What this task involves:
Could you retype the lines below, starting at the line holding "ATOM 161 C CA" and stopping at the line holding "ATOM 180 O O", inclusive? Copy them exactly and drop the images.

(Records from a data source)
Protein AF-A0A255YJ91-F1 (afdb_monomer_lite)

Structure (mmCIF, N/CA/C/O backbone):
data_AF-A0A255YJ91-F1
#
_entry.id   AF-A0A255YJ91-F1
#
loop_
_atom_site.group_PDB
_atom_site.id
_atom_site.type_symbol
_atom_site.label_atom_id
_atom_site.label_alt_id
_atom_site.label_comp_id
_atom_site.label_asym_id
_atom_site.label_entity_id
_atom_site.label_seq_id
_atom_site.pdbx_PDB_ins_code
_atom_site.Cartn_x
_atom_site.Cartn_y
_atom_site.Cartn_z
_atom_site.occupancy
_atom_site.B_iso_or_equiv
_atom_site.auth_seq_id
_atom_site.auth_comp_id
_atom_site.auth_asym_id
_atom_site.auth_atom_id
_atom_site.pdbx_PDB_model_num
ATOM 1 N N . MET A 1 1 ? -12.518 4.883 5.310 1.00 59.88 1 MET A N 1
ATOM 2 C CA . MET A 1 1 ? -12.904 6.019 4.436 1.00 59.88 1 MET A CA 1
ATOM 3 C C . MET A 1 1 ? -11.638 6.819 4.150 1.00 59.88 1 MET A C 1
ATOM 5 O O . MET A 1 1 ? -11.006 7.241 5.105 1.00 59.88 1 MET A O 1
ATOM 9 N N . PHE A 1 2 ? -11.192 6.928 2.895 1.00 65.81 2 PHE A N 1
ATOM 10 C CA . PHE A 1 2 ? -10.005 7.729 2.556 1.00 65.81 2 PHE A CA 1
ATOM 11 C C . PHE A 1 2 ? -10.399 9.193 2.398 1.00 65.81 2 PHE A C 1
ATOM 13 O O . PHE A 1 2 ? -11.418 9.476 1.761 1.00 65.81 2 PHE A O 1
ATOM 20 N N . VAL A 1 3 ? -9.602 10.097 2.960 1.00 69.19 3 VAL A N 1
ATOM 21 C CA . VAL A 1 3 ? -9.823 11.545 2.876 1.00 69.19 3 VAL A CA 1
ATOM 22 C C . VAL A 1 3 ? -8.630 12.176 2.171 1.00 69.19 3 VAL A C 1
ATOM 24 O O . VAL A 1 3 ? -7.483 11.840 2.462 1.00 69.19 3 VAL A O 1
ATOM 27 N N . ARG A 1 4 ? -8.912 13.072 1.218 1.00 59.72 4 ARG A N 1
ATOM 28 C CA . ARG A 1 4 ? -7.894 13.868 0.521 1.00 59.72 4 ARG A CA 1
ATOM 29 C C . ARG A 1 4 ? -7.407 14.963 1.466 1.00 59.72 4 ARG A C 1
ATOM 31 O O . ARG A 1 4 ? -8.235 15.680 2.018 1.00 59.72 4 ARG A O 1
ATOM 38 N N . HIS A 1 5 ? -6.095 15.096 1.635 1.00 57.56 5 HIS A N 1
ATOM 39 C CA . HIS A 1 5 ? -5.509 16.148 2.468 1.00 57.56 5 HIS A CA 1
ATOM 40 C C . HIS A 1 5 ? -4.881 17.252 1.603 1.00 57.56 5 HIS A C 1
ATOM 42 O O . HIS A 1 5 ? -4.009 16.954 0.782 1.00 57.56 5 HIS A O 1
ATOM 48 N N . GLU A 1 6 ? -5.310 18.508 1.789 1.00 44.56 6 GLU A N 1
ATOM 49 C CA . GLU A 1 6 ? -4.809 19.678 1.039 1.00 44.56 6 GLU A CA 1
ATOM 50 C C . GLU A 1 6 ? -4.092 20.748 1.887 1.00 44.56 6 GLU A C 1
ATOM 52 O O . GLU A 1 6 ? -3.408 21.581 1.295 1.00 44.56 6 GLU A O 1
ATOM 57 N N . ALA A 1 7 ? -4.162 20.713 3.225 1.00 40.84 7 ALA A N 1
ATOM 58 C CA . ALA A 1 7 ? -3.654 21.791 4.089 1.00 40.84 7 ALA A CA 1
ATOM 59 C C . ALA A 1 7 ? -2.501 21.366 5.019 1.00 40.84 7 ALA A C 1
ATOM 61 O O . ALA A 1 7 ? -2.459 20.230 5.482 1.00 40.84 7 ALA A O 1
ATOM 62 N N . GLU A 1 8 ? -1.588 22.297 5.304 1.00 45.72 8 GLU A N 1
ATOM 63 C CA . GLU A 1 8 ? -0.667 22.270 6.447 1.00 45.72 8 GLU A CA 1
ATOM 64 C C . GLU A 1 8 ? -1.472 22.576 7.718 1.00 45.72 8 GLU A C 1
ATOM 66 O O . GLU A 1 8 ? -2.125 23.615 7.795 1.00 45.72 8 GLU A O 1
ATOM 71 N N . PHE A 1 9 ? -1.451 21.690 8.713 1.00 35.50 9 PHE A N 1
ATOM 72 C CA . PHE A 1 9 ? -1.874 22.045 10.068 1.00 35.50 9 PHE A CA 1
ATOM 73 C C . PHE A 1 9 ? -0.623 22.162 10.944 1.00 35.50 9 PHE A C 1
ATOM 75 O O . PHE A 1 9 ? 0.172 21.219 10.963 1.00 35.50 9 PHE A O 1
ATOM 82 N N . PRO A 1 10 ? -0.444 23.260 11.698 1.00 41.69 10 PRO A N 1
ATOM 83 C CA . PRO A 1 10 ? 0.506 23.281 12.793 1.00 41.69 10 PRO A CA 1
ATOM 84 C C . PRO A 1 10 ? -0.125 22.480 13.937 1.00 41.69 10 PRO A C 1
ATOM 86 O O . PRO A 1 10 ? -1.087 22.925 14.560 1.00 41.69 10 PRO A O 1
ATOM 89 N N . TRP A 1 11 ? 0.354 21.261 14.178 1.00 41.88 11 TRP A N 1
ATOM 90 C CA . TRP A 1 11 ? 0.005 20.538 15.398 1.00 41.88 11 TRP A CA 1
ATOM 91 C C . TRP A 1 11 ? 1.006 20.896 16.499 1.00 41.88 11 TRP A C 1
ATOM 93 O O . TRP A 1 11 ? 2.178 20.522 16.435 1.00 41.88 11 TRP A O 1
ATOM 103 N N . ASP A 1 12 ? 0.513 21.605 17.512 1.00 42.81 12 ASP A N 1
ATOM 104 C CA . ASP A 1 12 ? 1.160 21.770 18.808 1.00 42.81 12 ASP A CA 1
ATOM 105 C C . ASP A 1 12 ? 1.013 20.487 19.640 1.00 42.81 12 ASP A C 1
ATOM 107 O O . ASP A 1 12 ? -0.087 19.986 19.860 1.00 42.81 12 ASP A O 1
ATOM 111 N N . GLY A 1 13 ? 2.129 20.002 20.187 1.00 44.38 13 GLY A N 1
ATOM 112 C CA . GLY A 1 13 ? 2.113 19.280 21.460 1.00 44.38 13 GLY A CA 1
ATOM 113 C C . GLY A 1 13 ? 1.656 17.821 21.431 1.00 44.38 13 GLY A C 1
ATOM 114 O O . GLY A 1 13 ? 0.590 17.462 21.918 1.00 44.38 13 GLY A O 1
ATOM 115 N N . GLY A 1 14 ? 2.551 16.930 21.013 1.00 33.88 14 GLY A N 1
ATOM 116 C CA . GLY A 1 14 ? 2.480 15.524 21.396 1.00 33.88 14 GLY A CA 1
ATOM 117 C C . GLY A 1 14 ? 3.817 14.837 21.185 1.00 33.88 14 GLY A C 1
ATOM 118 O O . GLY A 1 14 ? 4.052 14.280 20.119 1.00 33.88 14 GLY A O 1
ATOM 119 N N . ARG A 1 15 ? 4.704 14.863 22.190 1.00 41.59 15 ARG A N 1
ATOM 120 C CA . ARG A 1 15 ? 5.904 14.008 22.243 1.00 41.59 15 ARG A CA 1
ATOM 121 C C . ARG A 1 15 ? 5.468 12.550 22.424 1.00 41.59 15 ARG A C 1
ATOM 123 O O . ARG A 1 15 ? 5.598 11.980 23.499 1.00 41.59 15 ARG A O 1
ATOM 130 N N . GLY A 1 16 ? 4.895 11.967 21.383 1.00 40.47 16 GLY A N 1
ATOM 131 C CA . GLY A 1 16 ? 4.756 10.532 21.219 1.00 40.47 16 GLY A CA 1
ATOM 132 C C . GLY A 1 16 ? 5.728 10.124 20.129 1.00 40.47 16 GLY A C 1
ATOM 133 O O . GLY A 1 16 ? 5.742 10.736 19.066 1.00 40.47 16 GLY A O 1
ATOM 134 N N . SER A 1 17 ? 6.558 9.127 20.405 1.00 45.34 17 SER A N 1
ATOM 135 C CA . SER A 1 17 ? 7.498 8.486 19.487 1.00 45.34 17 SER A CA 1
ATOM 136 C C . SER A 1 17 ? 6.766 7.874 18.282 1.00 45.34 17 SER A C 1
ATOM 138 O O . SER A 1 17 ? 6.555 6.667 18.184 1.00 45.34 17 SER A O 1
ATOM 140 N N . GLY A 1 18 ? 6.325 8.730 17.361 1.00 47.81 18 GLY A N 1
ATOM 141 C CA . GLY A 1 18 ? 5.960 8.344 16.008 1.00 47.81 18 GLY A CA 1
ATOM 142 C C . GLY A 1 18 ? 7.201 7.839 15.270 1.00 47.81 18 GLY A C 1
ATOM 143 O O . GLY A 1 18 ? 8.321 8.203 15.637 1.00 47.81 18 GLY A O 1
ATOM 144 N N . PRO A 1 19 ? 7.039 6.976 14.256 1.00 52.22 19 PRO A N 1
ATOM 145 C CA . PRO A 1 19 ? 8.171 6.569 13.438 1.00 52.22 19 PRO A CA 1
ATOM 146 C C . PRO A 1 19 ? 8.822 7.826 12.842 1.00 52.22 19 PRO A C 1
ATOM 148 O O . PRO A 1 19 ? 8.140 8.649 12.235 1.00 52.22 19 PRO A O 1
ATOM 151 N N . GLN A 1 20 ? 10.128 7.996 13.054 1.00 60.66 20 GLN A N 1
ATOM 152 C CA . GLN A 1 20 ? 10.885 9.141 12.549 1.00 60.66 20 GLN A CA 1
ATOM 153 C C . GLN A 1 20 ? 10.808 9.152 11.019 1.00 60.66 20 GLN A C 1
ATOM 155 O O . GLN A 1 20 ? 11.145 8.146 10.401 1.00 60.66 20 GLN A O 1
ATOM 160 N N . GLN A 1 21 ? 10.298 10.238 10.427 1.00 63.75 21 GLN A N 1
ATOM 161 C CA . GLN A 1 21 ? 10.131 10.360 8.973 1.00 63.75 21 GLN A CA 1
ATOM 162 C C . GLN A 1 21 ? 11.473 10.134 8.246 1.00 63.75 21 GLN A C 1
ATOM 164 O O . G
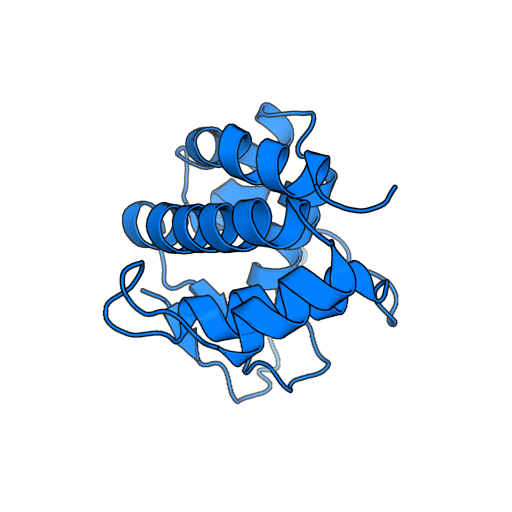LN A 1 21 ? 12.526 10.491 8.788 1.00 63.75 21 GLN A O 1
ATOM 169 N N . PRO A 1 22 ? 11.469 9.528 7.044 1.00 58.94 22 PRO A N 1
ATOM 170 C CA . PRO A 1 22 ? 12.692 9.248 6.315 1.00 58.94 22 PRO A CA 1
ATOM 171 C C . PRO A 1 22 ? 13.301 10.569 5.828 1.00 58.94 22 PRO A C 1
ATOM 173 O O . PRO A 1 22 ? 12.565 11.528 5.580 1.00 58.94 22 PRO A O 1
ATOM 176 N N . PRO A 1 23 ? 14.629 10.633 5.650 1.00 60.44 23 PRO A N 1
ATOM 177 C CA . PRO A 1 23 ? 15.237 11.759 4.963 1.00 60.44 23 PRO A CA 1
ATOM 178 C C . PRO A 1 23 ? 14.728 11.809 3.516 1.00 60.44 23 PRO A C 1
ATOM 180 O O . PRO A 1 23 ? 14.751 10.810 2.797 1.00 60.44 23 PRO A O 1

--

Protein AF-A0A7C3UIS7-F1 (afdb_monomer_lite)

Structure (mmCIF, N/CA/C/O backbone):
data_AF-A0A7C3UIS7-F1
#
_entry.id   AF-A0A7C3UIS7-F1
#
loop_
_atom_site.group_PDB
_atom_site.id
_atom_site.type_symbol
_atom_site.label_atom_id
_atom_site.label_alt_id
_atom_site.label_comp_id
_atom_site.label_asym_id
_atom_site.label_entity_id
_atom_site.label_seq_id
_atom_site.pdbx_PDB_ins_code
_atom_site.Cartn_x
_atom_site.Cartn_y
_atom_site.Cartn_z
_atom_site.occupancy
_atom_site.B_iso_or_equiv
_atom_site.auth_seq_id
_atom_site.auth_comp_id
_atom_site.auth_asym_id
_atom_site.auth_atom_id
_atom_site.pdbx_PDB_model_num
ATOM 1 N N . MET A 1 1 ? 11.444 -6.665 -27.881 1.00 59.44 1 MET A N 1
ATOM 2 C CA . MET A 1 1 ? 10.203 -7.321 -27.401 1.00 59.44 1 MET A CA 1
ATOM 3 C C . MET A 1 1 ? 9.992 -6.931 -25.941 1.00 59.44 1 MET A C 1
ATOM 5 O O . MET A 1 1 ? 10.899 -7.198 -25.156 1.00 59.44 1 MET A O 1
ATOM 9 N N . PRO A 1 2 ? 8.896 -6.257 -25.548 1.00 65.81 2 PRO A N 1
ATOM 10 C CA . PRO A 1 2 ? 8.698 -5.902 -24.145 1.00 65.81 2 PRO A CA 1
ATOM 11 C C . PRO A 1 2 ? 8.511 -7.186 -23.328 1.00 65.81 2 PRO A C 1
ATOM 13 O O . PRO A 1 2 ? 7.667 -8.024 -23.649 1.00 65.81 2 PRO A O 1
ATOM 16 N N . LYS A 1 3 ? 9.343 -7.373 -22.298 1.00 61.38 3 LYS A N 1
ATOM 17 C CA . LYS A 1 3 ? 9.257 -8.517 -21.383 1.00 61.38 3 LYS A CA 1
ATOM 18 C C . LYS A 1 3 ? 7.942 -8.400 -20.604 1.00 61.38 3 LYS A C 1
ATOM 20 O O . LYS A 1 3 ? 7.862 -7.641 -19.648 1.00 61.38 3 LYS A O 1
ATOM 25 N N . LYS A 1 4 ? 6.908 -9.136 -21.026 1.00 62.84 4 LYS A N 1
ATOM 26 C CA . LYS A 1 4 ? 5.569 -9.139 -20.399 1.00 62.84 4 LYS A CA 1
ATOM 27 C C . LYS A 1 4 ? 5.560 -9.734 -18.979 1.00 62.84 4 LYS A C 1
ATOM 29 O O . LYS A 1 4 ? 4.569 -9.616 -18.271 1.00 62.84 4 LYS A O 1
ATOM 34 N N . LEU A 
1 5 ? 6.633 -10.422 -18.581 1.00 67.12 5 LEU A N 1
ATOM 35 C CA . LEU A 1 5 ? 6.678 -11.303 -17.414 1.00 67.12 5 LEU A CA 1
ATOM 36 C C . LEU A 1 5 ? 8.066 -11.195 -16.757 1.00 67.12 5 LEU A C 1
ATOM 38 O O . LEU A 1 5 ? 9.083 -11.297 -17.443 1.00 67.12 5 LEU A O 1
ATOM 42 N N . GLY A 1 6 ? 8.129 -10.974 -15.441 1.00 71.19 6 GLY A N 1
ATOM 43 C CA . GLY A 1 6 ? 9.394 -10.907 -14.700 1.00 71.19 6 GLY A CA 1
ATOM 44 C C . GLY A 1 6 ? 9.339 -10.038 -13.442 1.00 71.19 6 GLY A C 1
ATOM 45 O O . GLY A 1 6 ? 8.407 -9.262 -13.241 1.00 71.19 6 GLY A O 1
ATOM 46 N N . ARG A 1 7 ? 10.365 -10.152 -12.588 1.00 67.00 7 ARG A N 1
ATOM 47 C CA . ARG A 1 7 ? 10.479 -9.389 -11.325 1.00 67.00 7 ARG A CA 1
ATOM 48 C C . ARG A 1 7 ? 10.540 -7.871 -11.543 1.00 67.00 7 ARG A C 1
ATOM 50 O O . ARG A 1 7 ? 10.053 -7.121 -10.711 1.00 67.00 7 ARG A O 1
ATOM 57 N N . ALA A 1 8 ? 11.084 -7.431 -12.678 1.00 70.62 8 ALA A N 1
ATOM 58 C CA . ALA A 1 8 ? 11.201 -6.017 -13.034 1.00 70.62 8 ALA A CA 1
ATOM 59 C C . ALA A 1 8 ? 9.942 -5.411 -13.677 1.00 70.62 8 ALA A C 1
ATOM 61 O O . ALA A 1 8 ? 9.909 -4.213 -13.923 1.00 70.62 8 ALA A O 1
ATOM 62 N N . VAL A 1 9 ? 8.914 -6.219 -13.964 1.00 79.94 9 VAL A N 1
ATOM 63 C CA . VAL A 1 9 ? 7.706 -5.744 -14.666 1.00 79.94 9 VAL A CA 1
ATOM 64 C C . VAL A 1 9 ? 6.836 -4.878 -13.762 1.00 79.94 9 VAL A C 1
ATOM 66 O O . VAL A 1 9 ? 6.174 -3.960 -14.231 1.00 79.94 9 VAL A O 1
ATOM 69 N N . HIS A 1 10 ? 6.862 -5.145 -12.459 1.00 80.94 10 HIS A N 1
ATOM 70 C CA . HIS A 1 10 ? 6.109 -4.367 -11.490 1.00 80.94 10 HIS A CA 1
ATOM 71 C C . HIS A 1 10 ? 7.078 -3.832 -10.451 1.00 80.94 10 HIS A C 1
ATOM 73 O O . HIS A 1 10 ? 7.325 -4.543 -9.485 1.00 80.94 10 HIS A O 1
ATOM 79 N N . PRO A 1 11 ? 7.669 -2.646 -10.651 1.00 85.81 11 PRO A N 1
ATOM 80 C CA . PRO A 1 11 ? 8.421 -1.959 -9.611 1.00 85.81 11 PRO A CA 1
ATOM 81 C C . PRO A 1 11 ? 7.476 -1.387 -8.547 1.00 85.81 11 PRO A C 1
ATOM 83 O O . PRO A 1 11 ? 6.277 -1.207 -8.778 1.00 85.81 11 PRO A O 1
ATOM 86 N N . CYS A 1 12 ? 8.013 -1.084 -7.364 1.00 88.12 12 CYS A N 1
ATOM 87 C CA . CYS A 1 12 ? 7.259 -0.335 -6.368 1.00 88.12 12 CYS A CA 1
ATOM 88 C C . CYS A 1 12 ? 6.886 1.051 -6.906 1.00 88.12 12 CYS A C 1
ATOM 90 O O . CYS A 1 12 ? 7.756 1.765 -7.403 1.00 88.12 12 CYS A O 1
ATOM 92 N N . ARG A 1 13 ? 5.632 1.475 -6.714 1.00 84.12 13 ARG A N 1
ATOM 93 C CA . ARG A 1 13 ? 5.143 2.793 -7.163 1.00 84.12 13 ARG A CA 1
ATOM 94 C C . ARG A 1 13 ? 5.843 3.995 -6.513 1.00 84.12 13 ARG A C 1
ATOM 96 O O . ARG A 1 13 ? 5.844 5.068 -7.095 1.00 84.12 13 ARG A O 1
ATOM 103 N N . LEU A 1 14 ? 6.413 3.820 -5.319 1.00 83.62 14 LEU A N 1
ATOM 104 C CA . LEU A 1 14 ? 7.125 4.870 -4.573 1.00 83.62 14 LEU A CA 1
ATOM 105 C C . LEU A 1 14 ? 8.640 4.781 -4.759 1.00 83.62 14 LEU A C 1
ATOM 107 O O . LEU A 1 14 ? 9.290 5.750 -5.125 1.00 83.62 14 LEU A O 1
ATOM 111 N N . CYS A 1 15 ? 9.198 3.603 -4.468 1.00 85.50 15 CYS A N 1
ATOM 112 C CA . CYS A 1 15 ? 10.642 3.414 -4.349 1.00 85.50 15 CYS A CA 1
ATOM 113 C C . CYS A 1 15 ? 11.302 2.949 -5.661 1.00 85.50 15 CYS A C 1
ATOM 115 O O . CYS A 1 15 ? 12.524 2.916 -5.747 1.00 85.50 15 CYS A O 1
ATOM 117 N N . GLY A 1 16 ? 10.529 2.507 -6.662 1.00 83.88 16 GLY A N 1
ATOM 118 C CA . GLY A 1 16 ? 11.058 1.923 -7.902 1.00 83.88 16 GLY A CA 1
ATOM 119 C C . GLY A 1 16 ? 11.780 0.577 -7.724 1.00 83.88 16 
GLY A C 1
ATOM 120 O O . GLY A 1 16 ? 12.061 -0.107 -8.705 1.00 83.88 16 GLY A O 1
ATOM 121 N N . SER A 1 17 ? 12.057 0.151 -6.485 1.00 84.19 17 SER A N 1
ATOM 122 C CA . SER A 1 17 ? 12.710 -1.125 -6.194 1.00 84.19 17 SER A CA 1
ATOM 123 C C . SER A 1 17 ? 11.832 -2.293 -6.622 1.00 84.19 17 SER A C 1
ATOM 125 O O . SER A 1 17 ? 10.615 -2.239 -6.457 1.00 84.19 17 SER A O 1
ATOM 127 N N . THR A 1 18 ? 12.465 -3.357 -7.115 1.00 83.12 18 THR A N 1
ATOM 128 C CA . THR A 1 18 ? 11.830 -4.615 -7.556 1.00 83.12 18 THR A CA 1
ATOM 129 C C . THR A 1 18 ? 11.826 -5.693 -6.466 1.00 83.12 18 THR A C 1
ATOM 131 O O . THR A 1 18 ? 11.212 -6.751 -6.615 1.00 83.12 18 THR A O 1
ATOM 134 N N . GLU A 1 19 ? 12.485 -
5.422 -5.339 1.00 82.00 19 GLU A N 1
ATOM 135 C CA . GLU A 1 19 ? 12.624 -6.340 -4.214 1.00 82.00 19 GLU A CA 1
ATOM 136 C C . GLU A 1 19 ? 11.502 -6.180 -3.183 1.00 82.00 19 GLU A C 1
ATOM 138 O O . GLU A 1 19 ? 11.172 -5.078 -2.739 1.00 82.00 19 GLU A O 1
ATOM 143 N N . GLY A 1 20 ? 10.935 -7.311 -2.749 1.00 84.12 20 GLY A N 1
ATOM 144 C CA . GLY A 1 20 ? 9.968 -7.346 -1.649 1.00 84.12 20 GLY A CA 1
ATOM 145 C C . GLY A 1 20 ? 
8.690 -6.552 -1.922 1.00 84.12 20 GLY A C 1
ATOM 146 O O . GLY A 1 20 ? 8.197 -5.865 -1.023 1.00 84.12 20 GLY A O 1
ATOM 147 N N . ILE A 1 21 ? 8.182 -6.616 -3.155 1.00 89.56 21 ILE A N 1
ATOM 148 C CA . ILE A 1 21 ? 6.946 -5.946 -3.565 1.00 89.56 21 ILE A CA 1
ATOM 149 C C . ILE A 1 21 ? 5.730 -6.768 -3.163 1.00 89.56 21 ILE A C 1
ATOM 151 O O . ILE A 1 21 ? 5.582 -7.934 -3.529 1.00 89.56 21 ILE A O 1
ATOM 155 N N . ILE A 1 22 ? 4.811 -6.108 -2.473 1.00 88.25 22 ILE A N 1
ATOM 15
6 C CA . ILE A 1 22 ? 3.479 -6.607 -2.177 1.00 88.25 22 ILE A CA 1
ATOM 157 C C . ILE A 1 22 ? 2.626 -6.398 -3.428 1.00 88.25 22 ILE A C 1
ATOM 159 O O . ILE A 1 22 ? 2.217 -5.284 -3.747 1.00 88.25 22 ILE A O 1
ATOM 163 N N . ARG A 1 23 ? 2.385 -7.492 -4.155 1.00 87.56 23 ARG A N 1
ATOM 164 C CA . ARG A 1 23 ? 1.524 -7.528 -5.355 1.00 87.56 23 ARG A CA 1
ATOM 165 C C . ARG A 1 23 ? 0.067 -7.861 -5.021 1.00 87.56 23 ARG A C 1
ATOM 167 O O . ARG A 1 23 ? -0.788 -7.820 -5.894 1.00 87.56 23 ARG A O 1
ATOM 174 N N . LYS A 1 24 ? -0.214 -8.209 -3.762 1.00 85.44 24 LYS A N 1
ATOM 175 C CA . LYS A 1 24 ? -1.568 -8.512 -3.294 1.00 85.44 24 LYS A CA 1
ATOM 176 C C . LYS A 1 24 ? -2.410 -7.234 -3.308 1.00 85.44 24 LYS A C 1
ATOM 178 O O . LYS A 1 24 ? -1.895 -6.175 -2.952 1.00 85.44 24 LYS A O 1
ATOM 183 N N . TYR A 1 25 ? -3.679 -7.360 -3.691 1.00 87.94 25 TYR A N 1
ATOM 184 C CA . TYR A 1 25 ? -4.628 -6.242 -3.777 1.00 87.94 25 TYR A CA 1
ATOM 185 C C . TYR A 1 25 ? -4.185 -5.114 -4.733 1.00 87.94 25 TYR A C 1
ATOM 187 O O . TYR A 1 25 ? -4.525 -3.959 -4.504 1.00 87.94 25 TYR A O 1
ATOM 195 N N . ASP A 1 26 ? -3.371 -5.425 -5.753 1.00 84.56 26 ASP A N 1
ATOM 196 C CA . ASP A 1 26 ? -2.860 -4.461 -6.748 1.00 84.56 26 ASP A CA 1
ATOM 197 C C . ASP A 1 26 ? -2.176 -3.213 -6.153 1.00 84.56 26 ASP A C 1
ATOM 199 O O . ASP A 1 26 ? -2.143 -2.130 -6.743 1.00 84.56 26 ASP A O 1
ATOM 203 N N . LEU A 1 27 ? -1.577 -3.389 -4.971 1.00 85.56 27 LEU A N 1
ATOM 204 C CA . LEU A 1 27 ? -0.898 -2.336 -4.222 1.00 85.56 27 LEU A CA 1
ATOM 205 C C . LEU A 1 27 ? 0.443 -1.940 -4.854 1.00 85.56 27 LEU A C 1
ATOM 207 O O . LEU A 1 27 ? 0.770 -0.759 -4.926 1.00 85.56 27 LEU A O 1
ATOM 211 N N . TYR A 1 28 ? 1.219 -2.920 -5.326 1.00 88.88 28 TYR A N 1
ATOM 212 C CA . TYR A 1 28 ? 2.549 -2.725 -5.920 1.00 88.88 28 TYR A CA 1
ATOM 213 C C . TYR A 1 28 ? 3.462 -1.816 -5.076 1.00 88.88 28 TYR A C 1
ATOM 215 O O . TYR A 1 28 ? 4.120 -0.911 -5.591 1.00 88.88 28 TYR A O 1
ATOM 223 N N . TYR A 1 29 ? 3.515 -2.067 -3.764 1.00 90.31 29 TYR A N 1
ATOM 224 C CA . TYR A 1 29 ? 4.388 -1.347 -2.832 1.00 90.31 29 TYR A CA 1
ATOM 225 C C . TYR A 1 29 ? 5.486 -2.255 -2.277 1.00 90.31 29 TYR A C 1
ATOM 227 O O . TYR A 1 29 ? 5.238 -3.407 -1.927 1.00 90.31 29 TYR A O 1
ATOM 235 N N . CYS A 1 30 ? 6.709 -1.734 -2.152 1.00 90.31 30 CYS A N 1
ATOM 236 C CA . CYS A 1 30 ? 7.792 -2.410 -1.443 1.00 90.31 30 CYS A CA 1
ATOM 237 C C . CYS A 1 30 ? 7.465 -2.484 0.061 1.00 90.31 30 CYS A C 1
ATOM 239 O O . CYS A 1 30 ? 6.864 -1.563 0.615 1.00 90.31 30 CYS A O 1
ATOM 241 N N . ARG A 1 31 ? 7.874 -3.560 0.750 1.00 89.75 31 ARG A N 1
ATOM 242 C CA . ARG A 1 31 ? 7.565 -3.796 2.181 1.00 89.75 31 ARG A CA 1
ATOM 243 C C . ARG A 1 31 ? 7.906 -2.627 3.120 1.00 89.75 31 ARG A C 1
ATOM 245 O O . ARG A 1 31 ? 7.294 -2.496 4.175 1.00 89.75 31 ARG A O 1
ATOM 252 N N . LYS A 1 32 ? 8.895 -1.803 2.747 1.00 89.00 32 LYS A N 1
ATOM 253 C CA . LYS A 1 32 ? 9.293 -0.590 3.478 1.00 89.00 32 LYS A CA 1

Response below:
ATOM 161 C CA . GLN A 1 21 ? 10.131 10.360 8.973 1.00 63.75 21 GLN A CA 1
ATOM 162 C C . GLN A 1 21 ? 11.473 10.134 8.246 1.00 63.75 21 GLN A C 1
ATOM 164 O O . G
LN A 1 21 ? 12.526 10.491 8.788 1.00 63.75 21 GLN A O 1
ATOM 169 N N . PRO A 1 22 ? 11.469 9.528 7.044 1.00 58.94 22 PRO A N 1
ATOM 170 C CA . PRO A 1 22 ? 12.692 9.248 6.315 1.00 58.94 22 PRO A CA 1
ATOM 171 C C . PRO A 1 22 ? 13.301 10.569 5.828 1.00 58.94 22 PRO A C 1
ATOM 173 O O . PRO A 1 22 ? 12.565 11.528 5.580 1.00 58.94 22 PRO A O 1
ATOM 176 N N . PRO A 1 23 ? 14.629 10.633 5.650 1.00 60.44 23 PRO A N 1
ATOM 177 C CA . PRO A 1 23 ? 15.237 11.759 4.963 1.00 60.44 23 PRO A CA 1
ATOM 178 C C . PRO A 1 23 ? 14.728 11.809 3.516 1.00 60.44 23 PRO A C 1
ATOM 180 O O . PRO A 1 23 ? 14.751 10.810 2.797 1.00 60.44 23 PRO A O 1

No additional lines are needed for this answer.